[[ GIVEN RECORDS, beginning ]]
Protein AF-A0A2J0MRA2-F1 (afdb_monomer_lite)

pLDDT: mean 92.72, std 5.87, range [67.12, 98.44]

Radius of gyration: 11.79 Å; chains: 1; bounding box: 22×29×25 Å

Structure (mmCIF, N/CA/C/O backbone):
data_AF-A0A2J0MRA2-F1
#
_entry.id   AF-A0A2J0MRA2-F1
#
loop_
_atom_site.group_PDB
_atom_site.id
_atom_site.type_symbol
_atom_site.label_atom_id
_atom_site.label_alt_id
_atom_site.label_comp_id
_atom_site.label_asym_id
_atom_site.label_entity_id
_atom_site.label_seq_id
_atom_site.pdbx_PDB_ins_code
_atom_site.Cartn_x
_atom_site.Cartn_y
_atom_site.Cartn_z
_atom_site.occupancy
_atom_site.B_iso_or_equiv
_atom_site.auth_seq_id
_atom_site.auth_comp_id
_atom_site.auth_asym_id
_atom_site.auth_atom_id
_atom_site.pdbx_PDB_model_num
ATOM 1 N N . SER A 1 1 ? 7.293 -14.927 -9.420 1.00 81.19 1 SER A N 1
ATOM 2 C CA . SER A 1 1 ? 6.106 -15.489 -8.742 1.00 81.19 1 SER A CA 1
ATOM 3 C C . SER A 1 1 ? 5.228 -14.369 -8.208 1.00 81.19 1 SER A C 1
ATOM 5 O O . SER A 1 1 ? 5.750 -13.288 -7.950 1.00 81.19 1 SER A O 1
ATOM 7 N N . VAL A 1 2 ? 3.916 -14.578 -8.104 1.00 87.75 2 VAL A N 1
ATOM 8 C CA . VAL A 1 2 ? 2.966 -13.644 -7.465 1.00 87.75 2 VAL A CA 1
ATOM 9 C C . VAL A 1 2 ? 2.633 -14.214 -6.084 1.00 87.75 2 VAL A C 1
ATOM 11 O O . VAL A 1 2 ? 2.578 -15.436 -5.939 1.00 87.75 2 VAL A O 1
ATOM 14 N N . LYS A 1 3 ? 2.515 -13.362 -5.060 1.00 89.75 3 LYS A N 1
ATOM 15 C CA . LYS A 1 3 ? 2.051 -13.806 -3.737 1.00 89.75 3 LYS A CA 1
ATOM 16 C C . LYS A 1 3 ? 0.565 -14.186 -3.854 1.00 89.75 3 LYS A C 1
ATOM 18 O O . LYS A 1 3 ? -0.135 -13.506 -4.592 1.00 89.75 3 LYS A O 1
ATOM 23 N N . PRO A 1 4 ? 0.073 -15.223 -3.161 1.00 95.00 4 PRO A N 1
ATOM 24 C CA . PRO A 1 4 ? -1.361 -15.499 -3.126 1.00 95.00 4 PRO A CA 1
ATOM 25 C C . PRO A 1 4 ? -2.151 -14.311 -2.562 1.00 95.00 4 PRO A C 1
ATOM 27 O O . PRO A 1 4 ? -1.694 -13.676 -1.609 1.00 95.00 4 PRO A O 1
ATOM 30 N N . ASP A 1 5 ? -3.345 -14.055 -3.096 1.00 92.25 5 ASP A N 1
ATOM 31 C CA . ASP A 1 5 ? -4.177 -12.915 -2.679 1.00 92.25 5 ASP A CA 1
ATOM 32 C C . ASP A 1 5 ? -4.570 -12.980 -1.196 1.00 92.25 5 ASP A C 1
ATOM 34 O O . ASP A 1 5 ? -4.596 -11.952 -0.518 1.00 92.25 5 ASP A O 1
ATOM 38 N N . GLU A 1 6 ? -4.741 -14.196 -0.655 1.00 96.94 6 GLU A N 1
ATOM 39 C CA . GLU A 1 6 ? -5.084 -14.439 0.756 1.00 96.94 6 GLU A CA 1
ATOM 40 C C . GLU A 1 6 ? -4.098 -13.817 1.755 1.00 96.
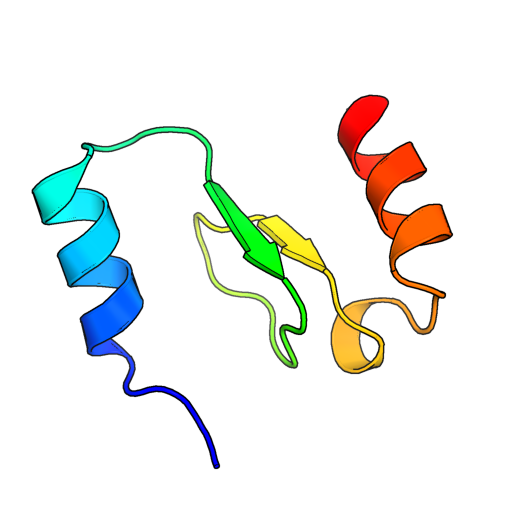94 6 GLU A C 1
ATOM 42 O O . GLU A 1 6 ? -4.427 -13.629 2.926 1.00 96.94 6 GLU A O 1
ATOM 47 N N . VAL A 1 7 ? -2.871 -13.499 1.327 1.00 96.38 7 VAL A N 1
ATOM 48 C CA . VAL A 1 7 ? -1.850 -12.922 2.207 1.00 96.38 7 VAL A CA 1
ATOM 49 C C . VAL A 1 7 ? -2.317 -11.583 2.775 1.00 96.38 7 VAL A C 1
ATOM 51 O O . VAL A 1 7 ? -2.079 -11.315 3.953 1.00 96.38 7 VAL A O 1
ATOM 54 N N . ARG A 1 8 ? -3.006 -10.761 1.975 1.00 96.19 8 ARG A N 1
ATOM 55 C CA . ARG A 1 8 ? -3.477 -9.438 2.412 1.00 96.19 8 ARG A CA 1
ATOM 56 C C . ARG A 1 8 ? -4.557 -9.570 3.480 1.00 96.19 8 ARG A C 1
ATOM 58 O O . ARG A 1 8 ? -4.434 -8.961 4.542 1.00 96.19 8 ARG A O 1
ATOM 65 N N . ASP A 1 9 ? -5.530 -10.446 3.249 1.00 96.75 9 ASP A N 1
ATOM 66 C CA . ASP A 1 9 ? -6.618 -10.716 4.194 1.00 96.75 9 ASP A CA 1
ATOM 67 C C . ASP A 1 9 ? -6.088 -11.269 5.519 1.00 96.75 9 ASP A C 1
ATOM 69 O O . ASP A 1 9 ? -6.488 -10.831 6.599 1.00 96.75 9 ASP A O 1
ATOM 73 N N . ARG A 1 10 ? -5.120 -12.190 5.454 1.00 98.00 10 ARG A N 1
ATOM 74 C CA . ARG A 1 10 ? -4.502 -12.783 6.647 1.00 98.00 10 ARG A CA 1
ATOM 75 C C . ARG A 1 10 ? -3.687 -11.773 7.451 1.00 98.00 10 ARG A C 1
ATOM 77 O O . ARG A 1 10 ? -3.657 -11.877 8.675 1.00 98.00 10 ARG A O 1
ATOM 84 N N . ILE A 1 11 ? -3.047 -10.799 6.799 1.00 97.75 11 ILE A N 1
ATOM 85 C CA . ILE A 1 11 ? -2.365 -9.703 7.501 1.00 97.75 11 ILE A CA 1
ATOM 86 C C . ILE A 1 11 ? -3.391 -8.863 8.266 1.00 97.75 11 ILE A C 1
ATOM 88 O O . ILE A 1 11 ? -3.216 -8.665 9.467 1.00 97.75 11 ILE A O 1
ATOM 92 N N . VAL A 1 12 ? -4.484 -8.444 7.621 1.00 97.50 12 VAL A N 1
ATOM 93 C CA . VAL A 1 12 ? -5.548 -7.659 8.278 1.00 97.50 12 VAL A CA 1
ATOM 94 C C . VAL A 1 12 ? -6.186 -8.440 9.429 1.00 97.50 12 VAL A C 1
ATOM 96 O O . VAL A 1 12 ? -6.406 -7.884 10.501 1.00 97.50 12 VAL A O 1
ATOM 99 N N . GLN A 1 13 ? -6.411 -9.745 9.265 1.00 98.44 13 GLN A N 1
ATOM 100 C CA . GLN A 1 13 ? -6.906 -10.601 10.346 1.00 98.44 13 GLN A CA 1
ATOM 101 C C . GLN A 1 13 ? -5.941 -10.650 11.544 1.00 98.44 13 GLN A C 1
ATOM 103 O O . GLN A 1 13 ? -6.385 -10.720 12.689 1.00 98.44 13 GLN A O 1
ATOM 108 N N . LEU A 1 14 ? -4.631 -10.643 11.288 1.00 98.38 14 LEU A N 1
ATOM 109 C CA . LEU A 1 14 ? -3.603 -10.773 12.319 1.00 98.38 14 LEU A CA 1
ATOM 110 C C . LEU A 1 14 ? -3.372 -9.473 13.098 1.00 
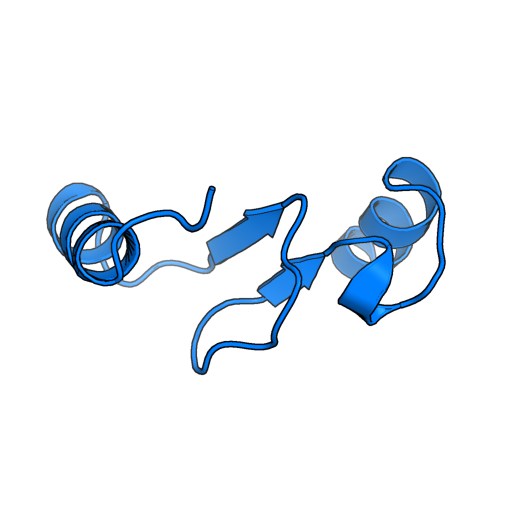98.38 14 LEU A C 1
ATOM 112 O O . LEU A 1 14 ? -3.232 -9.521 14.319 1.00 98.38 14 LEU A O 1
ATOM 116 N N . VAL A 1 15 ? -3.281 -8.336 12.402 1.00 98.06 15 VAL A N 1
ATOM 117 C CA . VAL A 1 15 ? -2.876 -7.050 13.006 1.00 98.06 15 VAL A CA 1
ATOM 118 C C . VAL A 1 15 ? -4.004 -6.020 13.083 1.00 98.06 15 VAL A C 1
ATOM 120 O O . VAL A 1 15 ? -3.822 -4.963 13.683 1.00 98.06 15 VAL A O 1
ATOM 123 N N . GLY A 1 16 ? -5.172 -6.333 12.523 1.00 97.75 16 GLY A N 1
ATOM 124 C CA . GLY A 1 16 ? -6.327 -5.444 12.457 1.00 97.75 16 GLY A CA 1
ATOM 125 C C . GLY A 1 16 ? -6.316 -4.505 11.250 1.00 97.75 16 GLY A C 1
ATOM 126 O O . GLY A 1 16 ? -5.400 -4.498 10.424 1.00 97.75 16 GLY A O 1
ATOM 127 N N . ASP A 1 17 ? -7.367 -3.686 11.162 1.00 96.81 17 ASP A N 1
ATOM 128 C CA . ASP A 1 17 ? -7.561 -2.715 10.087 1.00 96.81 17 ASP A CA 1
ATOM 129 C C . ASP A 1 17 ? -6.724 -1.436 10.323 1.00 96.81 17 ASP A C 1
ATOM 131 O O . ASP A 1 17 ? -7.234 -0.396 10.729 1.00 96.81 17 ASP A O 1
ATOM 135 N N . LEU A 1 18 ? -5.404 -1.533 10.135 1.00 96.75 18 LEU A N 1
ATOM 136 C CA . LEU A 1 18 ? -4.438 -0.433 10.298 1.00 96.75 18 LEU A CA 1
ATOM 137 C C . LEU A 1 18 ? -3.880 0.076 8.957 1.00 96.75 18 LEU A C 1
ATOM 139 O O . LEU A 1 18 ? -3.861 -0.702 7.999 1.00 96.75 18 LEU A O 1
ATOM 143 N N . PRO A 1 19 ? -3.358 1.318 8.872 1.00 95.38 19 PRO A N 1
ATOM 144 C CA . PRO A 1 19 ? -2.619 1.779 7.696 1.00 95.38 19 PRO A CA 1
ATOM 145 C C . PRO A 1 19 ? -1.527 0.779 7.304 1.00 95.38 19 PRO A C 1
ATOM 147 O O . PRO A 1 19 ? -0.794 0.278 8.162 1.00 95.38 19 PRO A O 1
ATOM 150 N N . ARG A 1 20 ? -1.449 0.445 6.015 1.00 95.25 20 ARG A N 1
ATOM 151 C CA . ARG A 1 20 ? -0.627 -0.660 5.514 1.00 95.25 20 ARG A CA 1
ATOM 152 C C . ARG A 1 20 ? -0.085 -0.358 4.132 1.00 95.25 20 ARG A C 1
ATOM 154 O O . ARG A 1 20 ? -0.742 0.286 3.320 1.00 95.25 20 ARG A O 1
ATOM 161 N N . ILE A 1 21 ? 1.103 -0.888 3.883 1.00 94.75 21 ILE A N 1
ATOM 162 C CA . ILE A 1 21 ? 1.847 -0.673 2.655 1.00 94.75 21 ILE A CA 1
ATOM 163 C C . ILE A 1 21 ? 2.402 -1.992 2.123 1.00 94.75 21 ILE A C 1
ATOM 165 O O . ILE A 1 21 ? 2.967 -2.789 2.876 1.00 94.75 21 ILE A O 1
ATOM 169 N N . GLU A 1 22 ? 2.260 -2.220 0.819 1.00 95.25 22 GLU A N 1
ATOM 170 C CA . GLU A 1 22 ? 2.903 -3.314 0.103 1.00 95.25 22 GLU A CA 1
ATOM 171 C C . GLU A 1 22 ? 4.154 -2.808 -0.630 1.00 95.25 22 GLU A C 1
ATOM 173 O O . GLU A 1 22 ? 4.079 -2.045 -1.592 1.00 95.25 22 GLU A O 1
ATOM 178 N N . LEU A 1 23 ? 5.324 -3.258 -0.169 1.00 94.00 23 LEU A N 1
ATOM 179 C CA . LEU A 1 23 ? 6.607 -2.975 -0.812 1.00 94.00 23 LEU A CA 1
ATOM 180 C C . LEU A 1 23 ? 6.896 -3.979 -1.932 1.00 94.00 23 LEU A C 1
ATOM 182 O O . LEU A 1 23 ? 6.605 -5.175 -1.805 1.00 94.00 23 LEU A O 1
ATOM 186 N N . PHE A 1 24 ? 7.549 -3.488 -2.986 1.00 92.94 24 PHE A N 1
ATOM 187 C CA . PHE A 1 24 ? 7.812 -4.208 -4.236 1.00 92.94 24 PHE A CA 1
ATOM 188 C C . PHE A 1 24 ? 6.528 -4.662 -4.947 1.00 92.94 24 PHE A C 1
ATOM 190 O O . PHE A 1 24 ? 6.506 -5.704 -5.610 1.00 92.94 24 PHE A O 1
ATOM 197 N N . ALA A 1 25 ? 5.453 -3.890 -4.783 1.00 94.31 25 ALA A N 1
ATOM 198 C CA . ALA A 1 25 ? 4.194 -4.112 -5.469 1.00 94.31 25 ALA A CA 1
ATOM 199 C C . ALA A 1 25 ? 4.362 -3.928 -6.985 1.00 94.31 25 ALA A C 1
ATOM 201 O O . ALA A 1 25 ? 5.215 -3.173 -7.452 1.00 94.31 25 ALA A O 1
ATOM 202 N N . ARG A 1 26 ? 3.535 -4.641 -7.750 1.00 94.25 26 ARG A N 1
ATOM 203 C CA . ARG A 1 26 ? 3.448 -4.503 -9.215 1.00 94.25 26 ARG A CA 1
ATOM 204 C C . ARG A 1 26 ? 2.077 -4.044 -9.694 1.00 94.25 26 ARG A C 1
ATOM 206 O O . ARG A 1 26 ? 1.871 -3.830 -10.879 1.00 94.25 26 ARG A O 1
ATOM 213 N N . GLU A 1 27 ? 1.145 -3.913 -8.762 1.00 93.81 27 GLU A N 1
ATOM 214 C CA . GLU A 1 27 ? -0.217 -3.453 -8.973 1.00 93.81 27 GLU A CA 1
[[ GIVEN RECORDS, end ]]
EXERCISE BRIEF:
Retype exactly, and only, the lines from the line holding "ATOM 206 O O" through the last line of the data; both of those lines count.

YOUR SOLUTION:
ATOM 206 O O . ARG A 1 26 ? 1.871 -3.830 -10.879 1.00 94.25 26 ARG A O 1
ATOM 213 N N . GLU A 1 27 ? 1.145 -3.913 -8.762 1.00 93.81 27 GLU A N 1
ATOM 214 C CA . GLU A 1 27 ? -0.217 -3.453 -8.973 1.00 93.81 27 GLU A CA 1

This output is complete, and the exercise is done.